Below is a block of entries; repeat exactly the lines starting at the line that contains "ATOM 24 C CA" and ending at the line that contains "ATOM 54 N N", both included.

[Records excerpted from a collection]
-------------------------

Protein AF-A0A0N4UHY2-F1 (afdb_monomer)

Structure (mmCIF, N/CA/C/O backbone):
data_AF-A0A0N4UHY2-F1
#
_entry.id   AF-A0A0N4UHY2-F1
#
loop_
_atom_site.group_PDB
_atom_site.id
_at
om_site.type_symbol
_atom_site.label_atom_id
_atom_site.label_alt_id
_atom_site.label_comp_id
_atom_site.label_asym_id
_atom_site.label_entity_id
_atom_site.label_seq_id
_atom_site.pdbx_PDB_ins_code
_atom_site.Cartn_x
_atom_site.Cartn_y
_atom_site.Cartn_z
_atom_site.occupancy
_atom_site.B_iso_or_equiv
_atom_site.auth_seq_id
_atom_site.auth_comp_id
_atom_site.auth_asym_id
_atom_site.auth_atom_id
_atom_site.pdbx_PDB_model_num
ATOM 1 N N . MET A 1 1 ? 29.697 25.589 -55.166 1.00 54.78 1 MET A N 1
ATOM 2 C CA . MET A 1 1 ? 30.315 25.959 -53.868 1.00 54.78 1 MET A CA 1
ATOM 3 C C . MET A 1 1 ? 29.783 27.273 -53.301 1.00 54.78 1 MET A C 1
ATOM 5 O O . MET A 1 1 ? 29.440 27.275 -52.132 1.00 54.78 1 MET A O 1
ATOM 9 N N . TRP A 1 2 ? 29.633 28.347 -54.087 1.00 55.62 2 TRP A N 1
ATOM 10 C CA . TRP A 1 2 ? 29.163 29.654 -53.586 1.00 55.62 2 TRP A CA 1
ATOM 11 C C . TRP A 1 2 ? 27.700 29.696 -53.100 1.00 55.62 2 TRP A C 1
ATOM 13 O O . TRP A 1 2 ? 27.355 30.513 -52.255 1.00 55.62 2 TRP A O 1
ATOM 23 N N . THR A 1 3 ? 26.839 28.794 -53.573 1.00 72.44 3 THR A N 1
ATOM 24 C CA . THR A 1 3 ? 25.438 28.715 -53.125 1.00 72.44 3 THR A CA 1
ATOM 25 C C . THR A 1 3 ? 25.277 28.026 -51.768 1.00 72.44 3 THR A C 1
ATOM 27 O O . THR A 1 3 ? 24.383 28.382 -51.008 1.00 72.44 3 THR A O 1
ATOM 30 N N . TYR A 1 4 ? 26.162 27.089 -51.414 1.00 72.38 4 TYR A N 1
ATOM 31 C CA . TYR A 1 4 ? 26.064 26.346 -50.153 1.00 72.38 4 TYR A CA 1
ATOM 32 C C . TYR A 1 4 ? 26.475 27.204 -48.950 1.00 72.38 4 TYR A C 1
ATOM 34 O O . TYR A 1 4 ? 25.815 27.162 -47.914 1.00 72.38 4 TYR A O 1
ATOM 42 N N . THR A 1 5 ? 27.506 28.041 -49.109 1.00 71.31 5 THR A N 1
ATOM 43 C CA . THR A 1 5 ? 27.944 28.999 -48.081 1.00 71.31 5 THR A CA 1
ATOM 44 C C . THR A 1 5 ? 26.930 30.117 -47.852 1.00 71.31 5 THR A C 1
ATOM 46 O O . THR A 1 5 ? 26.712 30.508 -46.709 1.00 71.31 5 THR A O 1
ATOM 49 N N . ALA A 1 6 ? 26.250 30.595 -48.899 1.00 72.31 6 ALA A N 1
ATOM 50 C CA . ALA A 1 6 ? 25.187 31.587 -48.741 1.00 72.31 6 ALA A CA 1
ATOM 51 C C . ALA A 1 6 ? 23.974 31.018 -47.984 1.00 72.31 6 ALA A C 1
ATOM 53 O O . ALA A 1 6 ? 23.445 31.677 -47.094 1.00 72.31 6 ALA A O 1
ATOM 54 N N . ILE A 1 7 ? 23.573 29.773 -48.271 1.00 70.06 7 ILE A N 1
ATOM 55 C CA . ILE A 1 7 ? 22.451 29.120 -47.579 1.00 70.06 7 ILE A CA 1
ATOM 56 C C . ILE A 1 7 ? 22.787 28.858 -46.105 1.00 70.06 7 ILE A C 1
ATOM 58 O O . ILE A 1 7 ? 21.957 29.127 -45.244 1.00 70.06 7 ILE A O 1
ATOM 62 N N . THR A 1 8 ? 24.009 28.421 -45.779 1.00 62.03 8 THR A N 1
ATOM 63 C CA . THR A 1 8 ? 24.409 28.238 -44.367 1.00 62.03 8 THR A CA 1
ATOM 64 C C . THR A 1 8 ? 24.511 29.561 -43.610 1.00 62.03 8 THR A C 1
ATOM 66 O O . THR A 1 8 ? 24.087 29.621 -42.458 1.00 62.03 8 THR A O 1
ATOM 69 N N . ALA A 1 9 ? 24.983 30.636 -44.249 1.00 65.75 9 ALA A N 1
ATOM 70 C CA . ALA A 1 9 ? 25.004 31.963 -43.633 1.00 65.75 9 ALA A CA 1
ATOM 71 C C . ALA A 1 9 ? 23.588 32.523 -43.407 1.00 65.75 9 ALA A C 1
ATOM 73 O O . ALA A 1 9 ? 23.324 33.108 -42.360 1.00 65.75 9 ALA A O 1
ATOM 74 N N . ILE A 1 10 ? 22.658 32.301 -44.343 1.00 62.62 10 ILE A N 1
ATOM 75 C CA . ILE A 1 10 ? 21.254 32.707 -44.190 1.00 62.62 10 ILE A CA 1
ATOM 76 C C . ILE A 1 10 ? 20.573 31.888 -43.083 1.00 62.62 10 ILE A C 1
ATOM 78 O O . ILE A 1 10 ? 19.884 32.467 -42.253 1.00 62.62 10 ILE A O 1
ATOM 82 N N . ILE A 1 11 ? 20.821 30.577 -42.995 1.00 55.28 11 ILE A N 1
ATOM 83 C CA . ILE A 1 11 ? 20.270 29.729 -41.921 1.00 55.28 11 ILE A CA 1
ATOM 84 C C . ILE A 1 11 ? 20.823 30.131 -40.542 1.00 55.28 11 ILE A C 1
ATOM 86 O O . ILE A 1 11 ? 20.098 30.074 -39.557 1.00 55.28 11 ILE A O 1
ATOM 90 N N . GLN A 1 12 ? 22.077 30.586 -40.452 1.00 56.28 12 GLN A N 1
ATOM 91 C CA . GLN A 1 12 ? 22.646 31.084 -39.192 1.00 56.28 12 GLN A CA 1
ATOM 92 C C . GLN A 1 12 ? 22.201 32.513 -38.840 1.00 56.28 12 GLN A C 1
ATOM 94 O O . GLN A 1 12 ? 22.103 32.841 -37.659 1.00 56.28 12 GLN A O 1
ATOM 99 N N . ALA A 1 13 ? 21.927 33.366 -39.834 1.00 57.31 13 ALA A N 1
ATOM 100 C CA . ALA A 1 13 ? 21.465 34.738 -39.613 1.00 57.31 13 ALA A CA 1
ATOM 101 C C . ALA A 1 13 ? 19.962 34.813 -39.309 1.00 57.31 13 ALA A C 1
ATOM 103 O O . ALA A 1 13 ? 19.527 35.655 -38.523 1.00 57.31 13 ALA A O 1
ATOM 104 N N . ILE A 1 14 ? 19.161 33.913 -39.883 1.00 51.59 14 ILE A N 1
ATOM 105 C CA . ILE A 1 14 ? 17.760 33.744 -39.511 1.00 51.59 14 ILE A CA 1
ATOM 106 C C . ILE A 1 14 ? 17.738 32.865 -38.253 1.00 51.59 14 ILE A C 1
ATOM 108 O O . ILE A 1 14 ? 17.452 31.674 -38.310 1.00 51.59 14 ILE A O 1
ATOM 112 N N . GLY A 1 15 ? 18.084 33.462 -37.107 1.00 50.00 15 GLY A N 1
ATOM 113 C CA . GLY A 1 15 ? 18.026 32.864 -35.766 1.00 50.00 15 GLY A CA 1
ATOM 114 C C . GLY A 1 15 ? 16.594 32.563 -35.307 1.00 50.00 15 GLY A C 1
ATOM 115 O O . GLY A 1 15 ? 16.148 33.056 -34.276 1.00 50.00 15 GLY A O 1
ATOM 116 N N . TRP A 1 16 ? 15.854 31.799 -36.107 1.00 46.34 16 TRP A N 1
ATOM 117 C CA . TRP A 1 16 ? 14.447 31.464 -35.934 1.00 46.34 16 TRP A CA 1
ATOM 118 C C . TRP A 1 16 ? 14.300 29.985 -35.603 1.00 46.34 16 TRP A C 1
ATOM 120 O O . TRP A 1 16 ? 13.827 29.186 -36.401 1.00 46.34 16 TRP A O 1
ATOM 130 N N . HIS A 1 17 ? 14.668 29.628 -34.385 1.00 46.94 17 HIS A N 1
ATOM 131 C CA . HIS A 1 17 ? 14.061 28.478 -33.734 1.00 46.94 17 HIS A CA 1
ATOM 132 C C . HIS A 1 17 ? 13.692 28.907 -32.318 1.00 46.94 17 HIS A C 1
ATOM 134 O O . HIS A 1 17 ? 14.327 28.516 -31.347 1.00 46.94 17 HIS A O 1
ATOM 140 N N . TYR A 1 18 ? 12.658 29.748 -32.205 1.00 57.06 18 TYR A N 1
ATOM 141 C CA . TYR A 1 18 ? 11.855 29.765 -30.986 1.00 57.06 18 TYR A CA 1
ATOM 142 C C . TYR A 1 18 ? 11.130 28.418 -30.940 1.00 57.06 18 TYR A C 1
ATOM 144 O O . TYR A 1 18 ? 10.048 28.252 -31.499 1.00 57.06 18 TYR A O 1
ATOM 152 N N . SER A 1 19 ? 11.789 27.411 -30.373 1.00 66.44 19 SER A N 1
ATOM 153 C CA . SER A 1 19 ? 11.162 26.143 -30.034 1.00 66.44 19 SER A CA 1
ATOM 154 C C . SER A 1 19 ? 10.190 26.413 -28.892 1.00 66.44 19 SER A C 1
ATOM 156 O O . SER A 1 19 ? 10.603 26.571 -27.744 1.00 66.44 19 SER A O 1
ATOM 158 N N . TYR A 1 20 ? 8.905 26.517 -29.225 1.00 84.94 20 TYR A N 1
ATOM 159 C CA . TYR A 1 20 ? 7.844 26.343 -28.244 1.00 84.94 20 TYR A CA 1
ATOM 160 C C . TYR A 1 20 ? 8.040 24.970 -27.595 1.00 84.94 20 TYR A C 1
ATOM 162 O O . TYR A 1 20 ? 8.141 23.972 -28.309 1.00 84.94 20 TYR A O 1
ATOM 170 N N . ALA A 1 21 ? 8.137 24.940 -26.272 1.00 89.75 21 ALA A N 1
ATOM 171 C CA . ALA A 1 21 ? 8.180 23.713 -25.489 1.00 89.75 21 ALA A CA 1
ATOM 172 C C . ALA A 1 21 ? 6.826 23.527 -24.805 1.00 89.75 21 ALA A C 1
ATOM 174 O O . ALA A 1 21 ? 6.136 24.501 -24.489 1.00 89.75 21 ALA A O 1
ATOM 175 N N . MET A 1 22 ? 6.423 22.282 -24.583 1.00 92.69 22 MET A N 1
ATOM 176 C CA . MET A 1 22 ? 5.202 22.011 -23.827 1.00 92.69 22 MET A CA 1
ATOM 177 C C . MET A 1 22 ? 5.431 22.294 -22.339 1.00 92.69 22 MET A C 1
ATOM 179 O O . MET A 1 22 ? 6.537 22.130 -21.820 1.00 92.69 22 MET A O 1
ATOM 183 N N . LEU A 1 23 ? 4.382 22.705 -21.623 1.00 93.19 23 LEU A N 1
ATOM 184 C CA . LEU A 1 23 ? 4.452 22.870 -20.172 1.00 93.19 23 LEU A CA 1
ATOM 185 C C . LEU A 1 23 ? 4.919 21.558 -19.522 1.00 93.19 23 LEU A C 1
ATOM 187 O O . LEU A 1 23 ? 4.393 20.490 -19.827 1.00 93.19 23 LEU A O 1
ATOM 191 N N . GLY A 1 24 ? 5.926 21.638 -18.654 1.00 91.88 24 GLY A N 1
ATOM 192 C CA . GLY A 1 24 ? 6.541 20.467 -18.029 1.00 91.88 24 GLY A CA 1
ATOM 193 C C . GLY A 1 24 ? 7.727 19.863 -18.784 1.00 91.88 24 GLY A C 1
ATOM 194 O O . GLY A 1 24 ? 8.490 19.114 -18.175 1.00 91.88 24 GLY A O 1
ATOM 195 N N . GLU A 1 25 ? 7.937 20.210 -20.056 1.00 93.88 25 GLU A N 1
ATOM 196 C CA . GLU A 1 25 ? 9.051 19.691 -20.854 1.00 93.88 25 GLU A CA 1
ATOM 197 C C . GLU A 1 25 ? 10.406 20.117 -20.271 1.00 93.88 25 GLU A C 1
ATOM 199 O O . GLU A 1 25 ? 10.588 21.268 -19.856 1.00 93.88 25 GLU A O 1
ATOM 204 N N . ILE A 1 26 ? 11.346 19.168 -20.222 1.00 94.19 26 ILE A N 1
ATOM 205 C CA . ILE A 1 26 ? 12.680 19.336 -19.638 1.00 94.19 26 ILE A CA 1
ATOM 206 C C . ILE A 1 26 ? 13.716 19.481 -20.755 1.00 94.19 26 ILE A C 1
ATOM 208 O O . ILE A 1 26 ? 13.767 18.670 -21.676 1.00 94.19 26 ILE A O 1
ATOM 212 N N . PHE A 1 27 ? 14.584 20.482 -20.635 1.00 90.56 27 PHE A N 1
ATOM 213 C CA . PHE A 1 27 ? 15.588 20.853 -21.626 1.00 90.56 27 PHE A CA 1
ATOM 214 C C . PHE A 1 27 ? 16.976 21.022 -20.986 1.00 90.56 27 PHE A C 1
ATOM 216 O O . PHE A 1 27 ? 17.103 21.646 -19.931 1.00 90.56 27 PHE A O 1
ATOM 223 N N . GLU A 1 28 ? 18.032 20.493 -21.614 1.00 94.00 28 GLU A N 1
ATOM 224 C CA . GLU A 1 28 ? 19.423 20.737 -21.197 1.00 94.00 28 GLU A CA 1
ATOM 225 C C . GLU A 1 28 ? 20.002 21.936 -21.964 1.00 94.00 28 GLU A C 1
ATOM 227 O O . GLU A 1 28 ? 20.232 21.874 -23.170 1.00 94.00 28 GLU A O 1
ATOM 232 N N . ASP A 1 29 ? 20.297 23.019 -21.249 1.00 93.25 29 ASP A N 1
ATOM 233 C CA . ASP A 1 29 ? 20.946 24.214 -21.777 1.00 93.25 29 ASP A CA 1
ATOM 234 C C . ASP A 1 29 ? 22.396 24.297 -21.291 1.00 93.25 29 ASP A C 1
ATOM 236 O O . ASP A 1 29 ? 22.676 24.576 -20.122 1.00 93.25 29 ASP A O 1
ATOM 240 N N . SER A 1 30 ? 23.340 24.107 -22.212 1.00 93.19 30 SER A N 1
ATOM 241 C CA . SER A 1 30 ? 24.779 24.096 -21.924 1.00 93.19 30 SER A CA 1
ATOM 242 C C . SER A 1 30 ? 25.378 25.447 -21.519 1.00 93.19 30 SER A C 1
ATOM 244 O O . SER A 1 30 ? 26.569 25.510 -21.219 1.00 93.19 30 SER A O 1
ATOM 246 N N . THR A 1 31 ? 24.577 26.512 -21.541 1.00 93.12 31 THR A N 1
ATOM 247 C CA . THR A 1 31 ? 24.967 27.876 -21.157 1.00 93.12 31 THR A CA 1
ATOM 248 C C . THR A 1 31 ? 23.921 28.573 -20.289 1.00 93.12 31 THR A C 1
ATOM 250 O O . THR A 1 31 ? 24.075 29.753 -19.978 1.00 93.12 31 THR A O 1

-------------------------

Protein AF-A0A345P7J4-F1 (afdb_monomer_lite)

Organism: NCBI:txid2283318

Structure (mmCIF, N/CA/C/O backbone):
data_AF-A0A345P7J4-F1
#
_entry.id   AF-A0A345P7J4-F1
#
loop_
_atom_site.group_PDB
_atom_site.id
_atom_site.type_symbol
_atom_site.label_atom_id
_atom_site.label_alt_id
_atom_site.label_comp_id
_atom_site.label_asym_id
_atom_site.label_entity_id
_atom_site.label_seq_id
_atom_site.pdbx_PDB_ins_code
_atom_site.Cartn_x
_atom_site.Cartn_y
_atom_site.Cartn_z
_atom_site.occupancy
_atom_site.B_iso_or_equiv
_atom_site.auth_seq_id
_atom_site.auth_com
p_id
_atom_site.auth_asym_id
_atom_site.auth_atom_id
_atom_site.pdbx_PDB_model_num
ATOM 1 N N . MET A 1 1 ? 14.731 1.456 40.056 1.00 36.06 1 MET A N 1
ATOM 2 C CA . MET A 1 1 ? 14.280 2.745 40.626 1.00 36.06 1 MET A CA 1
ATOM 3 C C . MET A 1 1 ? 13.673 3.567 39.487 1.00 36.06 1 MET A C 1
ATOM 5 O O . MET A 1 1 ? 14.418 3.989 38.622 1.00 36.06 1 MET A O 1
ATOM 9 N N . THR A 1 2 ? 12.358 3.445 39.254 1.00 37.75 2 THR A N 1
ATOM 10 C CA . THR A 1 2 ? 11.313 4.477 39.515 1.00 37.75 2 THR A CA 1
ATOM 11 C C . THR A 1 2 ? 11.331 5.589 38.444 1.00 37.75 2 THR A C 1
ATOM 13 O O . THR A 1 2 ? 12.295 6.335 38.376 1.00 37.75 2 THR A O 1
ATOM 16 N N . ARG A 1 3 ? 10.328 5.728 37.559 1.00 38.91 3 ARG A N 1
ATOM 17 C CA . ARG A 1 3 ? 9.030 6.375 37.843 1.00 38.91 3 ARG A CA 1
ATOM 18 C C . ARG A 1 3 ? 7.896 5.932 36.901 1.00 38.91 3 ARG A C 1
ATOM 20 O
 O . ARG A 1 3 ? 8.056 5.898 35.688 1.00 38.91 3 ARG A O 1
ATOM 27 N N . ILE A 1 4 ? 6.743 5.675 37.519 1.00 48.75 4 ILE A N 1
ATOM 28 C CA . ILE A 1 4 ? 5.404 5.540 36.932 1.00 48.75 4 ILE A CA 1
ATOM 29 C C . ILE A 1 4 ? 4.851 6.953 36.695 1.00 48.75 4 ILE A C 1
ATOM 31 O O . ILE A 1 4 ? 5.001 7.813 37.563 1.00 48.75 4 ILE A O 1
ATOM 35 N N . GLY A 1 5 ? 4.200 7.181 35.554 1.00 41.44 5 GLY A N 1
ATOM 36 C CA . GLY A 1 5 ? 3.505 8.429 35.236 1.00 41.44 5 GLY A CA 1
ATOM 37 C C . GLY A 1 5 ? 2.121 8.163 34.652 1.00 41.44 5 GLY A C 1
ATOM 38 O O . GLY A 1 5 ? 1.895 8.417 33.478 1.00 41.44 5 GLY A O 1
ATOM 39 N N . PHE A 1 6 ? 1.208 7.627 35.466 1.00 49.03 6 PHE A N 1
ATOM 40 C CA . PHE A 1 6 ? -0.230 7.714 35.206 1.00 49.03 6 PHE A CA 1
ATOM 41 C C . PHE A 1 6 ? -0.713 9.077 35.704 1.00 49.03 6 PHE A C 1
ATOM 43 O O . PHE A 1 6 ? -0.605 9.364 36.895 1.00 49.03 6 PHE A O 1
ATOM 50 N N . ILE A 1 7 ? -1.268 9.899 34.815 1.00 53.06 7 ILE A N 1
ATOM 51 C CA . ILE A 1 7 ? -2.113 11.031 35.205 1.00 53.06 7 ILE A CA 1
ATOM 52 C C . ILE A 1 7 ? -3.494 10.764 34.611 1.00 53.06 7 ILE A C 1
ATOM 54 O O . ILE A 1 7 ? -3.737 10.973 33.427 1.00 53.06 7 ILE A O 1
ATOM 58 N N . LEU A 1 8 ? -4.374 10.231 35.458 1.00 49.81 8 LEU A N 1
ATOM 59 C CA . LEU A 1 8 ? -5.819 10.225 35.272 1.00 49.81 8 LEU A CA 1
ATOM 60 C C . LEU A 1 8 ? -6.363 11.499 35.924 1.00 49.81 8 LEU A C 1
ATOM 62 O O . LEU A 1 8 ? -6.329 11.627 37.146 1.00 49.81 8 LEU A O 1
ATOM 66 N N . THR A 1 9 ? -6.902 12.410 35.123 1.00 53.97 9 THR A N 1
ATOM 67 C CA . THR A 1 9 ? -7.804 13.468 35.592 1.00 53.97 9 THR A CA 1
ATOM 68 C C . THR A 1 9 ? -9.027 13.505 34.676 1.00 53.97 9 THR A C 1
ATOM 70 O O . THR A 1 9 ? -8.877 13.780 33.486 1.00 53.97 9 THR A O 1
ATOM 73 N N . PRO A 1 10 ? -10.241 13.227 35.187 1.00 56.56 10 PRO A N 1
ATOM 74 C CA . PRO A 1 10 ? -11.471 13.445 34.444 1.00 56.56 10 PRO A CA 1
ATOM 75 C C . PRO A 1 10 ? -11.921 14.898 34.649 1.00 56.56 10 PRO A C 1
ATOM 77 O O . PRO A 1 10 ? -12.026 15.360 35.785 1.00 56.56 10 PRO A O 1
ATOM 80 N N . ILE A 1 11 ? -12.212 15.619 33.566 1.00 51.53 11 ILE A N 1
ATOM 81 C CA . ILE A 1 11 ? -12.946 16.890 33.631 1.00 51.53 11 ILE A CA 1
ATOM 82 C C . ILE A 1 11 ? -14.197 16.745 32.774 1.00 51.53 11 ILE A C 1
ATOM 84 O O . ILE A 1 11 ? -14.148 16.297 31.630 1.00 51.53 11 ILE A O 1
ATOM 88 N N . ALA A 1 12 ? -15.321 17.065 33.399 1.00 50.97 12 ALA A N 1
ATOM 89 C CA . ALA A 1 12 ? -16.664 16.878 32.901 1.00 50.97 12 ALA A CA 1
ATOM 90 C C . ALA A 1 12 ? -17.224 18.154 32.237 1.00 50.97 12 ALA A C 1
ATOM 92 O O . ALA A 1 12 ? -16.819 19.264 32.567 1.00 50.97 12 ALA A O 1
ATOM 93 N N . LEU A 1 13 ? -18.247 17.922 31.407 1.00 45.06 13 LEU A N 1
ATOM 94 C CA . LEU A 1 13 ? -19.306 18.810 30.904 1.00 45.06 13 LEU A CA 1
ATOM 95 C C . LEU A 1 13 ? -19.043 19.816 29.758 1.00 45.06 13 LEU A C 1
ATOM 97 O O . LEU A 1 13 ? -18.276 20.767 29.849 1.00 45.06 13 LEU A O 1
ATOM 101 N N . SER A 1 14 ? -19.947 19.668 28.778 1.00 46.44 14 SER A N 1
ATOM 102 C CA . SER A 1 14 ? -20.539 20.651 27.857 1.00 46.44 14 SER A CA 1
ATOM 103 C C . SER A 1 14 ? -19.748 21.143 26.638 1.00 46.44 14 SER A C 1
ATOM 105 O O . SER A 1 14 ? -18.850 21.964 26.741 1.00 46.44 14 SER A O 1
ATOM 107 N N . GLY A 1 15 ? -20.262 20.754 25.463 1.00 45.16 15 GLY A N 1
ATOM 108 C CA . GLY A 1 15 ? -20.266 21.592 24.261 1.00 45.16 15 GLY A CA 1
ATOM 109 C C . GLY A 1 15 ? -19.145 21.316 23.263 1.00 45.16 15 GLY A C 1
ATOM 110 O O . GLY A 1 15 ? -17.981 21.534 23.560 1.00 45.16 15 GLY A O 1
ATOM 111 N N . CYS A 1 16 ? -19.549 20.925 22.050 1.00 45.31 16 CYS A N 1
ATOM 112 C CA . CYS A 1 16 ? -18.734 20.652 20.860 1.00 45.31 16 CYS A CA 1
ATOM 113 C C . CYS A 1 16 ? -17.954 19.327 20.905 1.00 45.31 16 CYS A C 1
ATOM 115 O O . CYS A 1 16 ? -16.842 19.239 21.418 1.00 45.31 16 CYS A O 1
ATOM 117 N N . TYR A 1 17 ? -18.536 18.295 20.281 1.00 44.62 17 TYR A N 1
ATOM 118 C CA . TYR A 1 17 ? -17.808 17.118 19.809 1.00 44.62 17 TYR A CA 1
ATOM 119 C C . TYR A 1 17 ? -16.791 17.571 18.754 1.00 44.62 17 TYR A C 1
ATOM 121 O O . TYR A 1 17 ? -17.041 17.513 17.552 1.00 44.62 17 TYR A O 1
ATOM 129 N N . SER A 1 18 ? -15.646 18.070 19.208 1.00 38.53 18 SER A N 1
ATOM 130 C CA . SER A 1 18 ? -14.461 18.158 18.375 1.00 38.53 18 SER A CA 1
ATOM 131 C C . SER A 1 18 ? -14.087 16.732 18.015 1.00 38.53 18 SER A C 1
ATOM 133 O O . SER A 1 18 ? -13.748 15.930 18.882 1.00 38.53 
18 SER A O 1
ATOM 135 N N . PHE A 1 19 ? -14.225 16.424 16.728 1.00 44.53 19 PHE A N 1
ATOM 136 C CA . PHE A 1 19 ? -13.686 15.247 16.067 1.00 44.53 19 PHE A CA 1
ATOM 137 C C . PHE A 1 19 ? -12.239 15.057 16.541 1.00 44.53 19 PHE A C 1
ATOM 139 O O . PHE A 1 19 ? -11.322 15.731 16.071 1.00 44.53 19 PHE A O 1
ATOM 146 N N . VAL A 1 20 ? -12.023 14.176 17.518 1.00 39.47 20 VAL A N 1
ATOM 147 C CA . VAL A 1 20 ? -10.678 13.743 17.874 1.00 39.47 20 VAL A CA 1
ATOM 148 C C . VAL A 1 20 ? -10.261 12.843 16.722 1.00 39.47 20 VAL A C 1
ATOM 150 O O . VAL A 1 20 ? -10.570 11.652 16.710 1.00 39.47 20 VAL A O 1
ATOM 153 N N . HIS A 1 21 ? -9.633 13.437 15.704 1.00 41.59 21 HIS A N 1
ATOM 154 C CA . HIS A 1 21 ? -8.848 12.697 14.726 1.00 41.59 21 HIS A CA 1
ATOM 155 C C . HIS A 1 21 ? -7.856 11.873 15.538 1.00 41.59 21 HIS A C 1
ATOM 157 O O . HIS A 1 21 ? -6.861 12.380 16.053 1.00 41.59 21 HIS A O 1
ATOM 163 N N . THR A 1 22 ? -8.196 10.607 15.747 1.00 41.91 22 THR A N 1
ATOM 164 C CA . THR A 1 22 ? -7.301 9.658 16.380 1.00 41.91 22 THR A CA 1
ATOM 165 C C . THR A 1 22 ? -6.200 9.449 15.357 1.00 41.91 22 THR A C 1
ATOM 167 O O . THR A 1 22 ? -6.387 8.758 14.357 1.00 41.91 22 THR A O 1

-------------------------

> EXERCISE RESPONSE
ATOM 24 C CA . THR A 1 3 ? 25.438 28.715 -53.125 1.00 72.44 3 THR A CA 1
ATOM 25 C C . THR A 1 3 ? 25.277 28.026 -51.768 1.00 72.44 3 THR A C 1
ATOM 27 O O . THR A 1 3 ? 24.383 28.382 -51.008 1.00 72.44 3 THR A O 1
ATOM 30 N N . TYR A 1 4 ? 26.162 27.089 -51.414 1.00 72.38 4 TYR A N 1
ATOM 31 C CA . TYR A 1 4 ? 26.064 26.346 -50.153 1.00 72.38 4 TYR A CA 1
ATOM 32 C C . TYR A 1 4 ? 26.475 27.204 -48.950 1.00 72.38 4 TYR A C 1
ATOM 34 O O . TYR A 1 4 ? 25.815 27.162 -47.914 1.00 72.38 4 TYR A O 1
ATOM 42 N N . THR A 1 5 ? 27.506 28.041 -49.109 1.00 71.31 5 THR A N 1
ATOM 43 C CA . THR A 1 5 ? 27.944 28.999 -48.081 1.00 71.31 5 THR A CA 1
ATOM 44 C C . THR A 1 5 ? 26.930 30.117 -47.852 1.00 71.31 5 THR A C 1
ATOM 46 O O . THR A 1 5 ? 26.712 30.508 -46.709 1.00 71.31 5 THR A O 1
ATOM 49 N N . ALA A 1 6 ? 26.250 30.595 -48.899 1.00 72.31 6 ALA A N 1
ATOM 50 C CA . ALA A 1 6 ? 25.187 31.587 -48.741 1.00 72.31 6 ALA A CA 1
ATOM 51 C C . ALA A 1 6 ? 23.974 31.018 -47.984 1.00 72.31 6 ALA A C 1
ATOM 53 O O . ALA A 1 6 ? 23.445 31.677 -47.094 1.00 72.31 6 ALA A O 1
ATOM 54 N N . ILE A 1 7 ? 23.573 29.773 -48.271 1.00 70.06 7 ILE A N 1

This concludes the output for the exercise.